» DIRECTIONS
In the records that follow, find each line with the word "mean" and copy it.

[Extracted data entries]
###
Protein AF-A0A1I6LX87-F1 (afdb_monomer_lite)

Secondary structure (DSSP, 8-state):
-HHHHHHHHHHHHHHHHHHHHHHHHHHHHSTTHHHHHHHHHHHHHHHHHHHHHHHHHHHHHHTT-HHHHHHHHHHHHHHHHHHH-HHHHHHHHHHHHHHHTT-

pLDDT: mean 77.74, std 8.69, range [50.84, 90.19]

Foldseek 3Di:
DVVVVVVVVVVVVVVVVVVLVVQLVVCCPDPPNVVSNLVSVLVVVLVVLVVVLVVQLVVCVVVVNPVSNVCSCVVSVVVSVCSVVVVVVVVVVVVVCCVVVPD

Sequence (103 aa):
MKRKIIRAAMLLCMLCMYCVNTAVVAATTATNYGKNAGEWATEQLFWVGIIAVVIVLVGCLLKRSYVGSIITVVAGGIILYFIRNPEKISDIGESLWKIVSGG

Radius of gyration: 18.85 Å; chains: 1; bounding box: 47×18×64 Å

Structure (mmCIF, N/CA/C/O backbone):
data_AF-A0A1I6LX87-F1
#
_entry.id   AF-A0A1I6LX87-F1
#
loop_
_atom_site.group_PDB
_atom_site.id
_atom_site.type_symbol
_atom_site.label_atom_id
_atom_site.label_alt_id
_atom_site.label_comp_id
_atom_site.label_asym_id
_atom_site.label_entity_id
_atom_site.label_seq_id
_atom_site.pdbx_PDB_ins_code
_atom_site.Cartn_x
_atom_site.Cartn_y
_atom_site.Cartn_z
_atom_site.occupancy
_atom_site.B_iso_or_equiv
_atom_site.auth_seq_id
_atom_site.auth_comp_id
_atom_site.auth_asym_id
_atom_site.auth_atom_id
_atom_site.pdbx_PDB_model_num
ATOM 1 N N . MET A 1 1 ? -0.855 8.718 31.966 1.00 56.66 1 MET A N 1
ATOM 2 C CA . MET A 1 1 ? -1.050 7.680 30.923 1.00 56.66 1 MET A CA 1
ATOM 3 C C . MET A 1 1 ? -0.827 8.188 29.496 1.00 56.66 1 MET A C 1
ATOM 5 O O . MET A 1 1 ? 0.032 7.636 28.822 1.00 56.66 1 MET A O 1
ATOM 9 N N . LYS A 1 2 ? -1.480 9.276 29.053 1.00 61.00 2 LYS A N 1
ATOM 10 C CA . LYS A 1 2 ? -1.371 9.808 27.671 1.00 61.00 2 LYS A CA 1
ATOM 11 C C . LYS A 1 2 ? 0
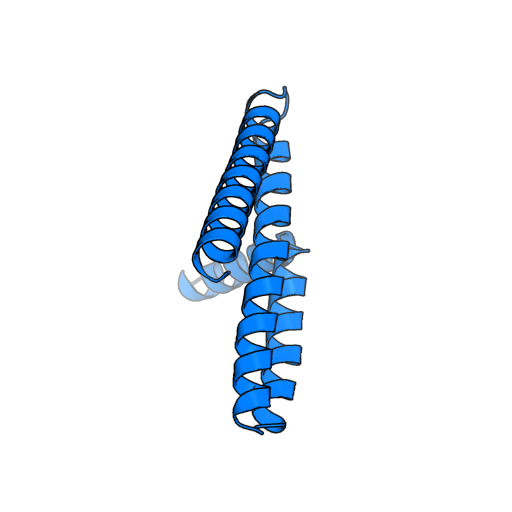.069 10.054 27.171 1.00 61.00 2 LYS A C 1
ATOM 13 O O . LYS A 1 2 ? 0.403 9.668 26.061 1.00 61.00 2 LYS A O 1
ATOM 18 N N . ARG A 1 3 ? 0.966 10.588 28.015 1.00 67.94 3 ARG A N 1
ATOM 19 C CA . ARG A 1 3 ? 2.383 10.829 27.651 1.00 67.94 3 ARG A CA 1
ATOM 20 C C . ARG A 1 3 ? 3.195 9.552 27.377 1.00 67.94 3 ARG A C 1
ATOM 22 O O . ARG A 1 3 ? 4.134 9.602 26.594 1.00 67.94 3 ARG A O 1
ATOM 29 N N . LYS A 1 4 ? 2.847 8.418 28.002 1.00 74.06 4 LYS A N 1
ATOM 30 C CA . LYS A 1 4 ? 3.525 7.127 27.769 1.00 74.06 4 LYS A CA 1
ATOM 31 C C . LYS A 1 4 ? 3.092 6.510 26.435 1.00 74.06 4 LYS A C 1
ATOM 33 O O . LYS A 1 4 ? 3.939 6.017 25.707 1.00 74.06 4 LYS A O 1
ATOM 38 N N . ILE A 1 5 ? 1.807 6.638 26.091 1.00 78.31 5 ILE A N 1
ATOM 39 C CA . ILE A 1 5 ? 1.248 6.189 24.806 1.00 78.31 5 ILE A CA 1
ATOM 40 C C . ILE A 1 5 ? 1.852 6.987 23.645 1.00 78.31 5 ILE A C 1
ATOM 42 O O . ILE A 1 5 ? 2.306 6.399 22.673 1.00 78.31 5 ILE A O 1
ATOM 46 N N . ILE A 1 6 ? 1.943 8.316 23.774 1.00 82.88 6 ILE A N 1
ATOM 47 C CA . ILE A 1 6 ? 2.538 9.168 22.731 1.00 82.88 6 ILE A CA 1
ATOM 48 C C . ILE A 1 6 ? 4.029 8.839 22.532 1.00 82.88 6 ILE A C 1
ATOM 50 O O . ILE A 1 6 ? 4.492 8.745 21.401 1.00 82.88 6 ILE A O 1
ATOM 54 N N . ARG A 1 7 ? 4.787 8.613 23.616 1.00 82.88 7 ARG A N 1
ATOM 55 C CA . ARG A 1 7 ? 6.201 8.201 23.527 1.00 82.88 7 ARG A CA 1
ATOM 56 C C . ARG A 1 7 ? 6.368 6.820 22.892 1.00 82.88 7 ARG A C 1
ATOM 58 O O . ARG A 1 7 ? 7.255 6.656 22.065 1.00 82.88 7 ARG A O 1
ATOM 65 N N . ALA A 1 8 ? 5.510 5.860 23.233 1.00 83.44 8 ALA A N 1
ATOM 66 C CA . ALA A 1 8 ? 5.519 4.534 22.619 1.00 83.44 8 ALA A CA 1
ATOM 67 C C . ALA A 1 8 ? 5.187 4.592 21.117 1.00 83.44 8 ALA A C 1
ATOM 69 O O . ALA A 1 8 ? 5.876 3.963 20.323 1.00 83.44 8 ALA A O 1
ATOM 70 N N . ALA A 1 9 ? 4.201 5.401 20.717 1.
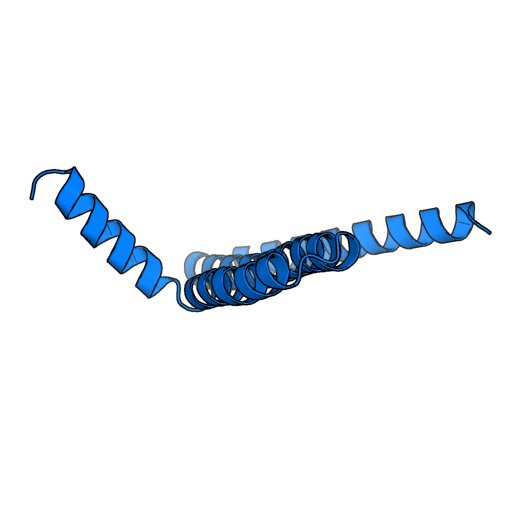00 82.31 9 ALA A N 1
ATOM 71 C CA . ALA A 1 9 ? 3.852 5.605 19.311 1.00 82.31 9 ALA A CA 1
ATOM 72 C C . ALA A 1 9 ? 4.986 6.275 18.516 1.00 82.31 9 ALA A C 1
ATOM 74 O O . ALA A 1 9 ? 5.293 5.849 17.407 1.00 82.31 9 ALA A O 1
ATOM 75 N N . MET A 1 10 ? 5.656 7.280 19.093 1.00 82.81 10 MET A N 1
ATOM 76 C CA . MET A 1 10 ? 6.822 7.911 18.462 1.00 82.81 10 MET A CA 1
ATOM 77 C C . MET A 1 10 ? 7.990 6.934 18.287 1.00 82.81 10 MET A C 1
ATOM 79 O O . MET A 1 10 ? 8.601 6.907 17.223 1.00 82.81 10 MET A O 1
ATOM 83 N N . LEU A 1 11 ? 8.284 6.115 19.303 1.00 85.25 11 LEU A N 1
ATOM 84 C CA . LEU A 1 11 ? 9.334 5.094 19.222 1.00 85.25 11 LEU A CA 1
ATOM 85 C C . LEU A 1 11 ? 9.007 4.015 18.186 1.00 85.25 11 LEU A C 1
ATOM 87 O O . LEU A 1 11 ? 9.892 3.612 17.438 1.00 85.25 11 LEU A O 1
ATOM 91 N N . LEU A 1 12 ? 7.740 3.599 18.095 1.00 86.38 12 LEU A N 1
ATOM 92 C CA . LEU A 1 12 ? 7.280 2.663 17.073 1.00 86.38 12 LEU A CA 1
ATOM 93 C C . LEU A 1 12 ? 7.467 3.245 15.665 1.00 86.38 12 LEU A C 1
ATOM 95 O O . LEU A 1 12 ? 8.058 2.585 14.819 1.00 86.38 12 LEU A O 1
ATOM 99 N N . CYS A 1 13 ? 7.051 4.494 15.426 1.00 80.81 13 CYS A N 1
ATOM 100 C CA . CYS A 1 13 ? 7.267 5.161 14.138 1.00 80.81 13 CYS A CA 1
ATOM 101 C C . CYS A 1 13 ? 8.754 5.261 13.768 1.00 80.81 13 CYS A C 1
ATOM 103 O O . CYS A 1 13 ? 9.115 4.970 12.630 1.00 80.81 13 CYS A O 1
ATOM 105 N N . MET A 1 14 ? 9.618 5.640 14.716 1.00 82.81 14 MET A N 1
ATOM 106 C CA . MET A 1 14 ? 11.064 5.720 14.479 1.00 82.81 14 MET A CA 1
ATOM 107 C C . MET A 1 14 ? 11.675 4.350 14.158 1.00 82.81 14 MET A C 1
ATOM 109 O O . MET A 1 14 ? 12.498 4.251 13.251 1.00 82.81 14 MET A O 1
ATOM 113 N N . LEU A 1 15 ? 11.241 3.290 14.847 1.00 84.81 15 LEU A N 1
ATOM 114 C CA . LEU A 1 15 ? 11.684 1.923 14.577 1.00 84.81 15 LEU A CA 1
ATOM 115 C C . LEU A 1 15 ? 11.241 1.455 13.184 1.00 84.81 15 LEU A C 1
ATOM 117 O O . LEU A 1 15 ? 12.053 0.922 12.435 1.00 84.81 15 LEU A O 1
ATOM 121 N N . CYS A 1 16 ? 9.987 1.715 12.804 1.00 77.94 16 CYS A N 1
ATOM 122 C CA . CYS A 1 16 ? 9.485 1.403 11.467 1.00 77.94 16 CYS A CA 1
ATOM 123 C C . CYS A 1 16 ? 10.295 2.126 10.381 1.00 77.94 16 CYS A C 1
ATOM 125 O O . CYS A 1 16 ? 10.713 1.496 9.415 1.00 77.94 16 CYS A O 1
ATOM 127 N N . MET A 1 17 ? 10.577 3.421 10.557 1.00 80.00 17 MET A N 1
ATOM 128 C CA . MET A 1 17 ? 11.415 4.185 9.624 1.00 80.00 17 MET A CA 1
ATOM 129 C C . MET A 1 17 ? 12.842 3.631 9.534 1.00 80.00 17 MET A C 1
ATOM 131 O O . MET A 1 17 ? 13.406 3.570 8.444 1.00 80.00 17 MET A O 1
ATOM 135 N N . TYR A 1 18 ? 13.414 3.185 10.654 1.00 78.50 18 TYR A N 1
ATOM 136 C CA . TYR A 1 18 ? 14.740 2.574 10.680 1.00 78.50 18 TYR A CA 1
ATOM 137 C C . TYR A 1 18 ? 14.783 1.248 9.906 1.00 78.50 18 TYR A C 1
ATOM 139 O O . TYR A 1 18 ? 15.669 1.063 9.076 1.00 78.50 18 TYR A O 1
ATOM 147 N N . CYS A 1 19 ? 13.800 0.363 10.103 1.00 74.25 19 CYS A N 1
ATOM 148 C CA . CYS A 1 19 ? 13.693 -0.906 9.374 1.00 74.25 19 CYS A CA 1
###
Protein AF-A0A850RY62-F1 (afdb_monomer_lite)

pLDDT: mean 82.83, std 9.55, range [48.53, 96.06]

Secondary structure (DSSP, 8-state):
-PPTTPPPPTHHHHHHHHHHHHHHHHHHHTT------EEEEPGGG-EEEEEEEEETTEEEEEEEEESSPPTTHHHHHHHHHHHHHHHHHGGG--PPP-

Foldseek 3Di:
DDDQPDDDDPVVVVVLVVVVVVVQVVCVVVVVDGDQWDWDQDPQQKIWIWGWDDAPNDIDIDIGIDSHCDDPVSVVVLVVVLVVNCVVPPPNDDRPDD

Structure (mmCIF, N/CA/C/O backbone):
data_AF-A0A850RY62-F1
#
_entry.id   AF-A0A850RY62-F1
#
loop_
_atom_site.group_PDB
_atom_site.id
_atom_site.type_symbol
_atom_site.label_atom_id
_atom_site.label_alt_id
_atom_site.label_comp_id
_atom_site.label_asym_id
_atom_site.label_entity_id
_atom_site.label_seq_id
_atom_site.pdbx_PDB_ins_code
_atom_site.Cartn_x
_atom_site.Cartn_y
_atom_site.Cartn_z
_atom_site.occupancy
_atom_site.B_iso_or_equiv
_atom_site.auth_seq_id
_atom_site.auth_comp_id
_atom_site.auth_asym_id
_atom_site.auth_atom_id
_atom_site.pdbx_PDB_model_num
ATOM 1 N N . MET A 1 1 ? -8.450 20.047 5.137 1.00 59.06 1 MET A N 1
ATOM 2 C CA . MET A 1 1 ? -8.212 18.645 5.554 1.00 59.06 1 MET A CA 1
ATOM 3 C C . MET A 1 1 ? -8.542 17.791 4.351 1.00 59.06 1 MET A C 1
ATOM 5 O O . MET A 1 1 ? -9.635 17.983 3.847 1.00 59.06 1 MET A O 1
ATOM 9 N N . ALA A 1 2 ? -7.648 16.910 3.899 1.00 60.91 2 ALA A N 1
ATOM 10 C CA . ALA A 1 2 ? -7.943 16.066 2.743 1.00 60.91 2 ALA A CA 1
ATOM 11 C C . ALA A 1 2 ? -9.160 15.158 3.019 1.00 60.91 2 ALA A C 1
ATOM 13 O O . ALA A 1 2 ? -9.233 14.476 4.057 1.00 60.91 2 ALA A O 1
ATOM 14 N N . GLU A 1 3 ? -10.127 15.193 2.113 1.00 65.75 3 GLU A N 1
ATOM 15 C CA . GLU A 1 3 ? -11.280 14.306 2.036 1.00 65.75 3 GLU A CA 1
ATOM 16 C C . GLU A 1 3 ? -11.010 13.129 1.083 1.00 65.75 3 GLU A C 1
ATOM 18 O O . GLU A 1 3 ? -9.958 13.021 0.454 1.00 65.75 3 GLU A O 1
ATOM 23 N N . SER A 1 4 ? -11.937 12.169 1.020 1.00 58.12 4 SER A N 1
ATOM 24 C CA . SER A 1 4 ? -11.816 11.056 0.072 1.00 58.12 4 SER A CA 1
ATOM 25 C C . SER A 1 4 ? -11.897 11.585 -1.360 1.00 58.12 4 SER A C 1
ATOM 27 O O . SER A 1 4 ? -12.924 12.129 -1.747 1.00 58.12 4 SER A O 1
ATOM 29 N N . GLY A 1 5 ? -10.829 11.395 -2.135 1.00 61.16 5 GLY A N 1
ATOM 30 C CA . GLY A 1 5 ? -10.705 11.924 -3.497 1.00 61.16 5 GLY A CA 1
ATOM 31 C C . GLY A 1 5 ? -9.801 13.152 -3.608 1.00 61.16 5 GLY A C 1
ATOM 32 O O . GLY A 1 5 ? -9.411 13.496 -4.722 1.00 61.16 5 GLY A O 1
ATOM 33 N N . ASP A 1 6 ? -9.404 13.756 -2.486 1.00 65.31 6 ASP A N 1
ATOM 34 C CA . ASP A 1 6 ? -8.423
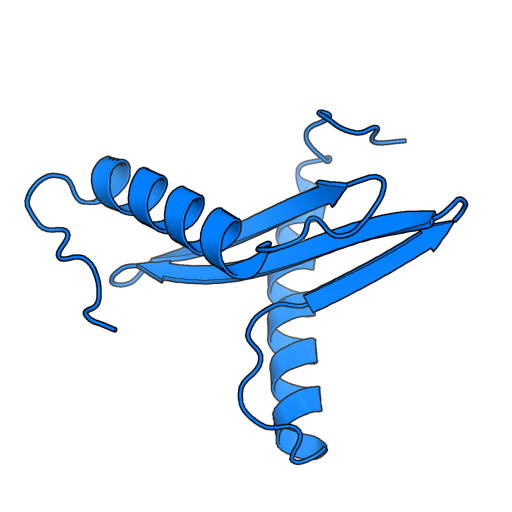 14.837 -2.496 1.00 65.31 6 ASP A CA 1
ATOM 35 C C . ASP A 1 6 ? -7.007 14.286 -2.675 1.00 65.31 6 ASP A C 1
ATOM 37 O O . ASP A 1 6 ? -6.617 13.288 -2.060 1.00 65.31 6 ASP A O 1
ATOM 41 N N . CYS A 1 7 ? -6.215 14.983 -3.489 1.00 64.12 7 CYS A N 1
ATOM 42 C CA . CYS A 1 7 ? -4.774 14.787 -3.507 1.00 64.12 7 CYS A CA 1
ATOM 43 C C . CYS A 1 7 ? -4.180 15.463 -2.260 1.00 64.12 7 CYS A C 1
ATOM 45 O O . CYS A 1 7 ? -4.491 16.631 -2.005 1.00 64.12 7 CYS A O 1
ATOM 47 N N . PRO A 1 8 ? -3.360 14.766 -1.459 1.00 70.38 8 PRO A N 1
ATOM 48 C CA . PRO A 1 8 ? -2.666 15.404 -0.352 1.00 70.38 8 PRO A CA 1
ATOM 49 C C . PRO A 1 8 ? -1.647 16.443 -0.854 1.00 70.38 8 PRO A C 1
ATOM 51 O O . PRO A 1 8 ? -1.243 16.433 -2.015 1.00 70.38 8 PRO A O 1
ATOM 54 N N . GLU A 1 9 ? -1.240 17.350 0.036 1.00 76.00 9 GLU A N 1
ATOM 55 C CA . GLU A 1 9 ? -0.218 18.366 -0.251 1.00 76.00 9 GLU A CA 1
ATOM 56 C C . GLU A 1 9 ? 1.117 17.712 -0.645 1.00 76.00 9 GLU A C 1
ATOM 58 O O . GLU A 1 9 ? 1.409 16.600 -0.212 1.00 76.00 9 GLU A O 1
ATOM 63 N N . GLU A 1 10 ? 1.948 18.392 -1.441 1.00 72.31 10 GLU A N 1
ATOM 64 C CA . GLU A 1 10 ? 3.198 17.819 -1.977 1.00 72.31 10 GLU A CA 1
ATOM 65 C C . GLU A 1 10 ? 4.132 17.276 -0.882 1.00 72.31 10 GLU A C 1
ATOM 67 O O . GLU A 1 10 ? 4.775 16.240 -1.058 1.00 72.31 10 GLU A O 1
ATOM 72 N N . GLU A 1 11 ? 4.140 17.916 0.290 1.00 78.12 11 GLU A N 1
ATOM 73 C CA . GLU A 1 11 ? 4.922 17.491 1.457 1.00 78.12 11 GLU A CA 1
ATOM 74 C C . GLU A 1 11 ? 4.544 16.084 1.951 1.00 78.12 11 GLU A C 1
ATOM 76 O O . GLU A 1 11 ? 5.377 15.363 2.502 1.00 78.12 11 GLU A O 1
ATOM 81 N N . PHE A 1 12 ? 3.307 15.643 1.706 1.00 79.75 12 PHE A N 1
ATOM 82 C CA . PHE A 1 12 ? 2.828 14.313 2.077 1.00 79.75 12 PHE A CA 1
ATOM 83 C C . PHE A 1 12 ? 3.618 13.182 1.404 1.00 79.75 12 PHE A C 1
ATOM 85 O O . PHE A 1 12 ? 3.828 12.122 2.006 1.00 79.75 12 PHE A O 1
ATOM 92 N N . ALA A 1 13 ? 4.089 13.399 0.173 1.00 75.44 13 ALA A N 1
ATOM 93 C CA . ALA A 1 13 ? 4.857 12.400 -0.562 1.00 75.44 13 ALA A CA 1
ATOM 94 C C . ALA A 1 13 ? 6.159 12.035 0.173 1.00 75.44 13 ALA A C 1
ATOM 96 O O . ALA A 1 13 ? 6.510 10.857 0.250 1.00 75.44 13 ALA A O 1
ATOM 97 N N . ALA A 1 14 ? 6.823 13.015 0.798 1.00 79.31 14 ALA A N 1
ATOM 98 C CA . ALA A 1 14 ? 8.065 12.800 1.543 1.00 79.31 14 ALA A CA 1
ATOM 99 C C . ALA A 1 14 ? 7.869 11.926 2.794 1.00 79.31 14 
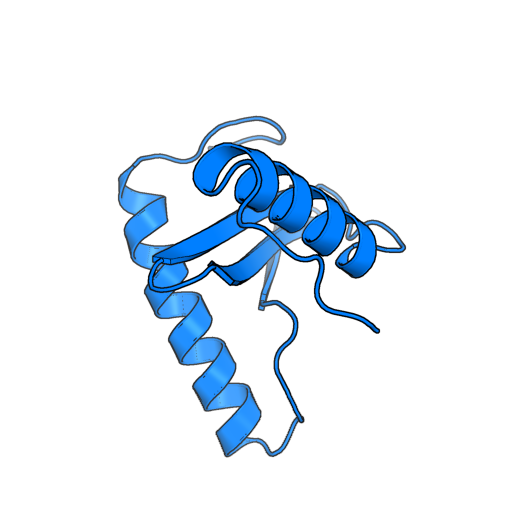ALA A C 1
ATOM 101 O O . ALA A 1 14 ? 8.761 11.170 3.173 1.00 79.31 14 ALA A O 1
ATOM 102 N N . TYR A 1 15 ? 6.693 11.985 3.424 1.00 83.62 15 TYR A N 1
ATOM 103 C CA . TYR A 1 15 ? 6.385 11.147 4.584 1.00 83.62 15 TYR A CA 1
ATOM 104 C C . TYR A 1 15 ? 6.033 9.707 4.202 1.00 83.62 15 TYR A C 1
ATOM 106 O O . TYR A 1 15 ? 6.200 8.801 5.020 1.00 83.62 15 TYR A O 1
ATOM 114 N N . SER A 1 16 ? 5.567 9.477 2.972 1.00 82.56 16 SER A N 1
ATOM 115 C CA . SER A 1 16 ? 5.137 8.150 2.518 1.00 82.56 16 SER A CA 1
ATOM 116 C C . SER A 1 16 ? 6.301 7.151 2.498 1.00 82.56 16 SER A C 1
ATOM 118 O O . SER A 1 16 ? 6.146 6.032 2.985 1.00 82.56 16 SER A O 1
###
» ANSWER FOR THIS EXERCISE
pLDDT: mean 77.74, std 8.69, range [50.84, 90.19]
pLDDT: mean 82.83, std 9.55, range [48.53, 96.06]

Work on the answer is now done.